9. Read Holy Scripture for 15 minutes each day -- All of Holy Scripture is about Jesus Christ. When a man reads Holy Scripture, Jesus Christ is with him, not figuratively or conceptually, but in a real and actual way. Jesus Himself came to earth to speak the words of Scripture for all men, across all time, to read and contemplate, drawing strength and wisdom and Grace from His words.

Reading Holy Scripture can be done by working through books of the Bible and by reading/praying the Divine Office.

A man can’t know Jesus Christ without contemplating His Word.

10. Be a priest, prophet and king in your home -- In the face of a secular culture that attacks valid patrimony, Catholic men need to reassert their rightful roles as priest, prophet and king of their family.

We are not talking about being a chauvinistic tyrant, but a true Saint of Christ, with each man serving his wife and children with humble sacrifice, holy example and courageous commitment to lead his family to Heaven.

Be a priest by leading your family in prayer. Be a prophet by teaching the truth of Christ and His Church. Be a king by defending your family from the perversions of the culture, correcting them when they fall into error and by leading them the Eucharist and Reconciliation.

11. Build a brotherhood with other Catholic men in your parish -- In Acts 2:43, the Apostles from the earliest days of the Church give the “formula” for Catholic brotherhood: And they devoted themselves to the apostles’ teaching and fellowship, to the breaking of bread and the prayers. For a man to grow in faith he must build brotherhood with faithful Catholic men who can challenge and help him grow in holiness.

There is an epidemic of loneliness in modern men, even in regular mass-attending men. Make the commitment to build brotherhood with other Catholic men, particularly younger men, men who are at grave risk as they enter adolescence and move into adulthood.

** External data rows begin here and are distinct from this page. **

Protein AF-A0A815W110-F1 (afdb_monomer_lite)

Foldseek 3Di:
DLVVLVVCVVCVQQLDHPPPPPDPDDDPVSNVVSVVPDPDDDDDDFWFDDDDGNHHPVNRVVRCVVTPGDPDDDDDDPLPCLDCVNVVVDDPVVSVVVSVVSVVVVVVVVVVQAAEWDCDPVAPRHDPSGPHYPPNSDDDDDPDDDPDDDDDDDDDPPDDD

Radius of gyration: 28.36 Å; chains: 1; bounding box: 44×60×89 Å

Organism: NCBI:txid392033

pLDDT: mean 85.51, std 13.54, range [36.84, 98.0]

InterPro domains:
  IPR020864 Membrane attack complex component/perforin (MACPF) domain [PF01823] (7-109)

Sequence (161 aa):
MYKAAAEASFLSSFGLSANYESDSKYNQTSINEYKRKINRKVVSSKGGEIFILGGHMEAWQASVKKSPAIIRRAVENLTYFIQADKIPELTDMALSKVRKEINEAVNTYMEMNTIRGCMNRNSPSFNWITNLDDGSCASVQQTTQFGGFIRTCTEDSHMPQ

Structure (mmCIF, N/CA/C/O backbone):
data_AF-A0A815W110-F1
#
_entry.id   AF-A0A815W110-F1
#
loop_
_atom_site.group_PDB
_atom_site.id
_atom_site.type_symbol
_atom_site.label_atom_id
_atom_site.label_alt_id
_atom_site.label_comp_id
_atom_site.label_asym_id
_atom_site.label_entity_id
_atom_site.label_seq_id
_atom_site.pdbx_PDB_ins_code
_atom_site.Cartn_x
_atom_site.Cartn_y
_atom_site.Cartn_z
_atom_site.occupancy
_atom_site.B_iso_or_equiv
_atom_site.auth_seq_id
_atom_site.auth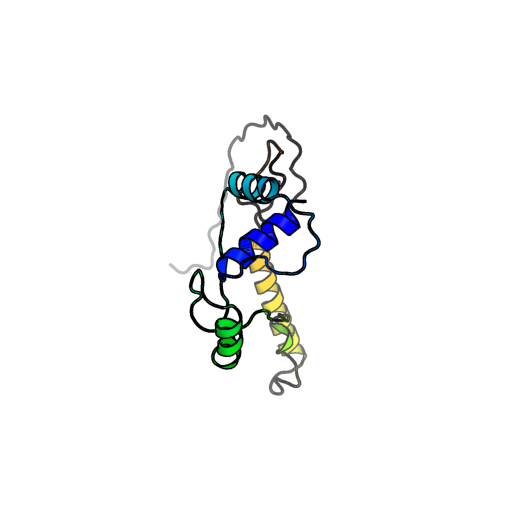_comp_id
_atom_site.auth_asym_id
_atom_site.auth_atom_id
_atom_site.pdbx_PDB_model_num
ATOM 1 N N . MET A 1 1 ? 3.249 8.091 -30.346 1.00 59.06 1 MET A N 1
ATOM 2 C CA . MET A 1 1 ? 4.572 7.669 -30.865 1.00 59.06 1 MET A CA 1
ATOM 3 C C . MET A 1 1 ? 5.406 6.896 -29.838 1.00 59.06 1 MET A C 1
ATOM 5 O O . MET A 1 1 ? 5.818 5.793 -30.158 1.00 59.06 1 MET A O 1
ATOM 9 N N . TYR A 1 2 ? 5.608 7.379 -28.604 1.00 77.00 2 TYR A N 1
ATOM 10 C CA . TYR A 1 2 ? 6.486 6.696 -27.628 1.00 77.00 2 TYR A CA 1
ATOM 11 C C . TYR A 1 2 ? 6.013 5.319 -27.122 1.00 77.00 2 TYR A C 1
ATOM 13 O O . TYR A 1 2 ? 6.851 4.509 -26.745 1.00 77.00 2 TYR A O 1
ATOM 21 N N . LYS A 1 3 ? 4.705 5.019 -27.148 1.00 81.56 3 LYS A N 1
ATOM 22 C CA . LYS A 1 3 ? 4.167 3.714 -26.715 1.00 81.56 3 LYS A CA 1
ATOM 23 C C . LYS A 1 3 ? 4.677 2.551 -27.581 1.00 81.56 3 LYS A C 1
ATOM 25 O O . LYS A 1 3 ? 5.240 1.607 -27.045 1.00 81.56 3 LYS A O 1
ATOM 30 N N . ALA A 1 4 ? 4.578 2.676 -28.905 1.00 80.12 4 ALA A N 1
ATOM 31 C CA . ALA A 1 4 ? 5.070 1.664 -29.844 1.00 80.12 4 ALA A CA 1
ATOM 32 C C . ALA A 1 4 ? 6.595 1.468 -29.737 1.00 80.12 4 ALA A C 1
ATOM 34 O O . ALA A 1 4 ? 7.088 0.345 -29.741 1.00 80.12 4 ALA A O 1
ATOM 35 N N . ALA A 1 5 ? 7.352 2.558 -29.558 1.00 82.56 5 ALA A N 1
ATOM 36 C CA . ALA A 1 5 ? 8.796 2.485 -29.327 1.00 82.56 5 ALA A CA 1
ATOM 37 C C . ALA A 1 5 ? 9.155 1.785 -27.999 1.00 82.56 5 ALA A C 1
ATOM 39 O O . ALA A 1 5 ? 10.152 1.064 -27.932 1.00 82.56 5 ALA A O 1
ATOM 40 N N . ALA A 1 6 ? 8.339 1.968 -26.954 1.00 85.06 6 ALA A N 1
ATOM 41 C CA . ALA A 1 6 ? 8.491 1.278 -25.676 1.00 85.06 6 ALA A CA 1
ATOM 42 C C . ALA A 1 6 ? 8.215 -0.224 -25.792 1.00 85.06 6 ALA A C 1
ATOM 44 O O . ALA A 1 6 ? 9.016 -1.026 -25.315 1.00 85.06 6 ALA A O 1
ATOM 45 N N . GLU A 1 7 ? 7.130 -0.598 -26.471 1.00 84.06 7 GLU A N 1
ATOM 46 C CA . GLU A 1 7 ? 6.768 -1.993 -26.744 1.00 84.06 7 GLU A CA 1
ATOM 47 C C . GLU A 1 7 ? 7.860 -2.695 -27.560 1.00 84.06 7 GLU A C 1
ATOM 49 O O . GLU A 1 7 ? 8.364 -3.737 -27.143 1.00 84.06 7 GLU A O 1
ATOM 54 N N . ALA A 1 8 ? 8.333 -2.076 -28.646 1.00 80.75 8 ALA A N 1
ATOM 55 C CA . ALA A 1 8 ? 9.441 -2.606 -29.440 1.00 80.75 8 ALA A CA 1
ATOM 56 C C . ALA A 1 8 ? 10.730 -2.761 -28.608 1.00 80.75 8 ALA A C 1
ATOM 58 O O . ALA A 1 8 ? 11.420 -3.778 -28.692 1.00 80.75 8 ALA A O 1
ATOM 59 N N . SER A 1 9 ? 11.042 -1.784 -27.746 1.00 83.12 9 SER A N 1
ATOM 60 C CA . SER A 1 9 ? 12.195 -1.862 -26.840 1.00 83.12 9 SER A CA 1
ATOM 61 C C . SER A 1 9 ? 12.038 -2.900 -25.717 1.00 83.12 9 SER A C 1
ATOM 63 O O . SER A 1 9 ? 13.041 -3.261 -25.087 1.00 83.12 9 SER A O 1
ATOM 65 N N . PHE A 1 10 ? 10.814 -3.324 -25.405 1.00 85.81 10 PHE A N 1
ATOM 66 C CA . PHE A 1 10 ? 10.538 -4.407 -24.467 1.00 85.81 10 PHE A CA 1
ATOM 67 C C . PHE A 1 10 ? 10.649 -5.767 -25.157 1.00 85.81 10 PHE A C 1
ATOM 69 O O . PHE A 1 10 ? 11.343 -6.636 -24.638 1.00 85.81 10 PHE A O 1
ATOM 76 N N . LEU A 1 11 ? 10.076 -5.937 -26.351 1.00 83.56 11 LEU A N 1
ATOM 77 C CA . LEU A 1 11 ? 10.185 -7.180 -27.127 1.00 83.56 11 LEU A CA 1
ATOM 78 C C . LEU A 1 11 ? 11.642 -7.541 -27.431 1.00 83.56 11 LEU A C 1
ATOM 80 O O . LEU A 1 11 ? 12.038 -8.692 -27.264 1.00 83.56 11 LEU A O 1
ATOM 84 N N . SER A 1 12 ? 12.483 -6.538 -27.710 1.00 78.56 12 SER A N 1
ATOM 85 C CA . SER A 1 12 ? 13.923 -6.757 -27.889 1.00 78.56 12 SER A CA 1
ATOM 86 C C . SER A 1 12 ? 14.620 -7.353 -26.654 1.00 78.56 12 SER A C 1
ATOM 88 O O . SER A 1 12 ? 15.744 -7.829 -26.764 1.00 78.56 12 SER A O 1
ATOM 90 N N . SER A 1 13 ? 14.011 -7.301 -25.461 1.00 81.38 13 SER A N 1
ATOM 91 C CA . SER A 1 13 ? 14.562 -7.938 -24.254 1.00 81.38 13 SER A CA 1
ATOM 92 C C . SER A 1 13 ? 14.346 -9.455 -24.193 1.00 81.38 13 SER A C 1
ATOM 94 O O . SER A 1 13 ? 15.034 -10.107 -23.414 1.00 81.38 13 SER A O 1
ATOM 96 N N . PHE A 1 14 ? 13.478 -10.010 -25.045 1.00 77.06 14 PHE A N 1
ATOM 97 C CA . PHE A 1 14 ? 13.240 -11.453 -25.215 1.00 77.06 14 PHE A CA 1
ATOM 98 C C . PHE A 1 14 ? 13.976 -12.040 -26.429 1.00 77.06 14 PHE A C 1
ATOM 100 O O . PHE A 1 14 ? 13.602 -13.085 -26.948 1.00 77.06 14 PHE A O 1
ATOM 107 N N . GLY A 1 15 ? 14.969 -11.327 -26.972 1.00 69.38 15 GLY A N 1
ATOM 108 C CA . GLY A 1 15 ? 15.657 -11.761 -28.195 1.00 69.38 15 GLY A CA 1
ATOM 109 C C . GLY A 1 15 ? 14.766 -11.752 -29.444 1.00 69.38 15 GLY A C 1
ATOM 110 O O . GLY A 1 15 ? 15.218 -12.129 -30.520 1.00 69.38 15 GLY A O 1
ATOM 111 N N . LEU A 1 16 ? 13.522 -11.279 -29.326 1.00 69.31 16 LEU A N 1
ATOM 112 C CA . LEU A 1 16 ? 12.637 -11.049 -30.453 1.00 69.31 16 LEU A CA 1
ATOM 113 C C . LEU A 1 16 ? 13.142 -9.802 -31.180 1.00 69.31 16 LEU A C 1
ATOM 115 O O . LEU A 1 16 ? 12.994 -8.674 -30.696 1.00 69.31 16 LEU A O 1
ATOM 119 N N . SER A 1 17 ? 13.762 -9.994 -32.346 1.00 54.91 17 SER A N 1
ATOM 120 C CA . SER A 1 17 ? 13.806 -8.914 -33.323 1.00 54.91 17 SER A CA 1
ATOM 121 C C . SER A 1 17 ? 12.362 -8.603 -33.702 1.00 54.91 17 SER A C 1
ATOM 123 O O . SER A 1 17 ? 11.524 -9.501 -33.803 1.00 54.91 17 SER A O 1
ATOM 125 N N . ALA A 1 18 ? 12.038 -7.327 -33.881 1.00 50.28 18 ALA A N 1
ATOM 126 C CA . ALA A 1 18 ? 10.761 -6.923 -34.447 1.00 50.28 18 ALA A CA 1
ATOM 127 C C . ALA A 1 18 ? 10.715 -7.326 -35.938 1.00 50.28 18 ALA A C 1
ATOM 129 O O . ALA A 1 18 ? 10.756 -6.477 -36.815 1.00 50.28 18 ALA A O 1
ATOM 130 N N . ASN A 1 19 ? 10.665 -8.632 -36.210 1.00 44.38 19 ASN A N 1
ATOM 131 C CA . ASN A 1 19 ? 10.255 -9.224 -37.483 1.00 44.38 19 ASN A CA 1
ATOM 132 C C . ASN A 1 19 ? 8.748 -9.531 -37.452 1.00 44.38 19 ASN A C 1
ATOM 134 O O . ASN A 1 19 ? 8.250 -10.313 -38.255 1.00 44.38 19 ASN A O 1
ATOM 138 N N . TYR A 1 20 ? 8.022 -8.945 -36.495 1.00 42.09 20 TYR A N 1
ATOM 139 C CA . TYR A 1 20 ? 6.584 -8.789 -36.612 1.00 42.09 20 TYR A CA 1
ATOM 140 C C . TYR A 1 20 ? 6.343 -8.007 -37.905 1.00 42.09 20 TYR A C 1
ATOM 142 O O . TYR A 1 20 ? 7.018 -7.000 -38.129 1.00 42.09 20 TYR A O 1
ATOM 150 N N . GLU A 1 21 ? 5.401 -8.445 -38.736 1.00 38.16 21 GLU A N 1
ATOM 151 C CA . GLU A 1 21 ? 4.820 -7.667 -39.837 1.00 38.16 21 GLU A CA 1
ATOM 152 C C . GLU A 1 21 ? 4.098 -6.412 -39.293 1.00 38.16 21 GLU A C 1
ATOM 154 O O . GLU A 1 21 ? 2.950 -6.121 -39.615 1.00 38.16 21 GLU A O 1
ATOM 159 N N . SER A 1 22 ? 4.749 -5.626 -38.434 1.00 41.34 22 SER A N 1
ATOM 160 C CA . SER A 1 22 ? 4.431 -4.221 -38.291 1.00 41.34 22 SER A CA 1
ATOM 161 C C . SER A 1 22 ? 4.932 -3.568 -39.563 1.00 41.34 22 SER A C 1
ATOM 163 O O . SER A 1 22 ? 6.096 -3.174 -39.660 1.00 41.34 22 SER A O 1
ATOM 165 N N . ASP A 1 23 ? 4.048 -3.540 -40.551 1.00 36.84 23 ASP A N 1
ATOM 166 C CA . ASP A 1 23 ? 3.837 -2.408 -41.439 1.00 36.84 23 ASP A CA 1
ATOM 167 C C . ASP A 1 23 ? 4.828 -1.264 -41.143 1.00 36.84 23 ASP A C 1
ATOM 169 O O . ASP A 1 23 ? 4.771 -0.587 -40.111 1.00 36.84 23 ASP A O 1
ATOM 173 N N . SER A 1 24 ? 5.821 -1.164 -42.016 1.00 43.31 24 SER A N 1
ATOM 174 C CA . SER A 1 24 ? 6.978 -0.272 -42.061 1.00 43.31 24 SER A CA 1
ATOM 175 C C . SER A 1 24 ? 6.724 1.193 -41.657 1.00 43.31 24 SER A C 1
ATOM 177 O O . SER A 1 24 ? 6.771 2.089 -42.500 1.00 43.31 24 SER A O 1
ATOM 179 N N . LYS A 1 25 ? 6.475 1.490 -40.373 1.00 47.88 25 LYS A N 1
ATOM 180 C CA . LYS A 1 25 ? 6.174 2.867 -39.923 1.00 47.88 25 LYS A CA 1
ATOM 181 C C . LYS A 1 25 ? 6.851 3.347 -38.641 1.00 47.88 25 LYS A C 1
ATOM 183 O O . LYS A 1 25 ? 6.629 4.497 -38.260 1.00 47.88 25 LYS A O 1
ATOM 188 N N . TYR A 1 26 ? 7.716 2.560 -37.998 1.00 55.69 26 TYR A N 1
ATOM 189 C CA . TYR A 1 26 ? 8.486 3.045 -36.844 1.00 55.69 26 TYR A CA 1
ATOM 190 C C . TYR A 1 26 ? 9.980 3.081 -37.142 1.00 55.69 26 TYR A C 1
ATOM 192 O O . TYR A 1 26 ? 10.665 2.066 -37.191 1.00 55.69 26 TYR A O 1
ATOM 200 N N . ASN A 1 27 ? 10.474 4.299 -37.349 1.00 62.94 27 ASN A N 1
ATOM 201 C CA . ASN A 1 27 ? 11.871 4.586 -37.624 1.00 62.94 27 ASN A CA 1
ATOM 202 C C . ASN A 1 27 ? 12.746 4.161 -36.425 1.00 62.94 27 ASN A C 1
ATOM 204 O O . ASN A 1 27 ? 12.448 4.523 -35.284 1.00 62.94 27 ASN A O 1
ATOM 208 N N . GLN A 1 28 ? 13.851 3.448 -36.674 1.00 68.81 28 GLN A N 1
ATOM 209 C CA . GLN A 1 28 ? 14.881 3.128 -35.674 1.00 68.81 28 GLN A CA 1
ATOM 210 C C . GLN A 1 28 ? 15.322 4.381 -34.893 1.00 68.81 28 GLN A C 1
ATOM 212 O O . GLN A 1 28 ? 15.606 4.308 -33.695 1.00 68.81 28 GLN A O 1
ATOM 217 N N . THR A 1 29 ? 15.288 5.548 -35.540 1.00 76.50 29 THR A N 1
ATOM 218 C CA . THR A 1 29 ? 15.498 6.859 -34.917 1.00 76.50 29 THR A CA 1
ATOM 219 C C . THR A 1 29 ? 14.532 7.118 -33.760 1.00 76.50 29 THR A C 1
ATOM 221 O O . THR A 1 29 ? 14.976 7.513 -32.689 1.00 76.50 29 THR A O 1
ATOM 224 N N . SER A 1 30 ? 13.237 6.820 -33.900 1.00 75.94 30 SER A N 1
ATOM 225 C CA . SER A 1 30 ? 12.241 7.020 -32.837 1.00 75.94 30 SER A CA 1
ATOM 226 C C . SER A 1 30 ? 12.448 6.080 -31.643 1.00 75.94 30 SER A C 1
ATOM 228 O O . SER A 1 30 ? 12.227 6.481 -30.499 1.00 75.94 30 SER A O 1
ATOM 230 N N . ILE A 1 31 ? 12.905 4.845 -31.880 1.00 77.12 31 ILE A N 1
ATOM 231 C CA . ILE A 1 31 ? 13.266 3.902 -30.807 1.00 77.12 31 ILE A CA 1
ATOM 232 C C . ILE A 1 31 ? 14.522 4.386 -30.076 1.00 77.12 31 ILE A C 1
ATOM 234 O O . ILE A 1 31 ? 14.568 4.367 -28.845 1.00 77.12 31 ILE A O 1
ATOM 238 N N . ASN A 1 32 ? 15.530 4.852 -30.812 1.00 82.81 32 ASN A N 1
ATOM 239 C CA . ASN A 1 32 ? 16.764 5.382 -30.235 1.00 82.81 32 ASN A CA 1
ATOM 240 C C . ASN A 1 32 ? 16.507 6.673 -29.440 1.00 82.81 32 ASN A C 1
ATOM 242 O O . ASN A 1 32 ? 17.007 6.829 -28.326 1.00 82.81 32 ASN A O 1
ATOM 246 N N . GLU A 1 33 ? 15.669 7.570 -29.962 1.00 86.69 33 GLU A N 1
ATOM 247 C CA . GLU A 1 33 ? 15.218 8.767 -29.254 1.00 86.69 33 GLU A CA 1
ATOM 248 C C . GLU A 1 33 ? 14.454 8.429 -27.977 1.00 86.69 33 GLU A C 1
ATOM 250 O O . GLU A 1 33 ? 14.693 9.057 -26.945 1.00 86.69 33 GLU A O 1
ATOM 255 N N . TYR A 1 34 ? 13.560 7.435 -28.032 1.00 86.00 34 TYR A N 1
ATOM 256 C CA . TYR A 1 34 ? 12.866 6.933 -26.852 1.00 86.00 34 TYR A CA 1
ATOM 257 C C . TYR A 1 34 ? 13.870 6.426 -25.814 1.00 86.00 34 TYR A C 1
ATOM 259 O O . TYR A 1 34 ? 13.866 6.927 -24.693 1.00 86.00 34 TYR A O 1
ATOM 267 N N . LYS A 1 35 ? 14.783 5.520 -26.198 1.00 84.38 35 LYS A N 1
ATOM 268 C CA . LYS A 1 35 ? 15.808 4.949 -25.308 1.00 84.38 35 LYS A CA 1
ATOM 269 C C . LYS A 1 35 ? 16.663 6.019 -24.631 1.00 84.38 35 LYS A C 1
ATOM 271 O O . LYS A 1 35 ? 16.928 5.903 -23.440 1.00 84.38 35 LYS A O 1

Gather the men of your parish in large groups and small, to pray, to learn, to teach and to serve the poor.

Be a catalyst, be a leader, working with your priest. Christ will hold all men accountable for their personal response to His command to “Go and make disciples.”

12. Commit to tithing and begin to work toward it -- The willingness of a man to give his hard-earned money to the Church is a direct indicator of the strength of his devotion and loyalty to the King Jesus Christ.
Sadly, many Catholic men give little to the Church, both in absolute terms and relative to other Christian’s gifts to their churches.

Tithing is the giving of 10% of a man’s income to the Church including a parish and other Catholic charities.

While you may not be able to give a full 10% due to economic constraints, commit to tithing and begin to work toward it, making progress each year, guided by the Holy Spirit.

Being a Committed Catholic Man is the greatest challenge to which a man can aspire to accept and the commitment can seem daunting. Don’t be deterred; be a Catholic Man! Make the resolution, right here, right now to be a Committed Catholic Man. Print this list off and post it where you will see it every day.

As in all things, start with prayer. Pray that Jesus Christ will send the Holy Spirit to help give you the strength needed to become a Committed Catholic Man. Pray with your whole heart to Christ and do your best. Our King has promised to answer those who persist in prayer.

Jesus Christ will never let a man down who is committed to Him.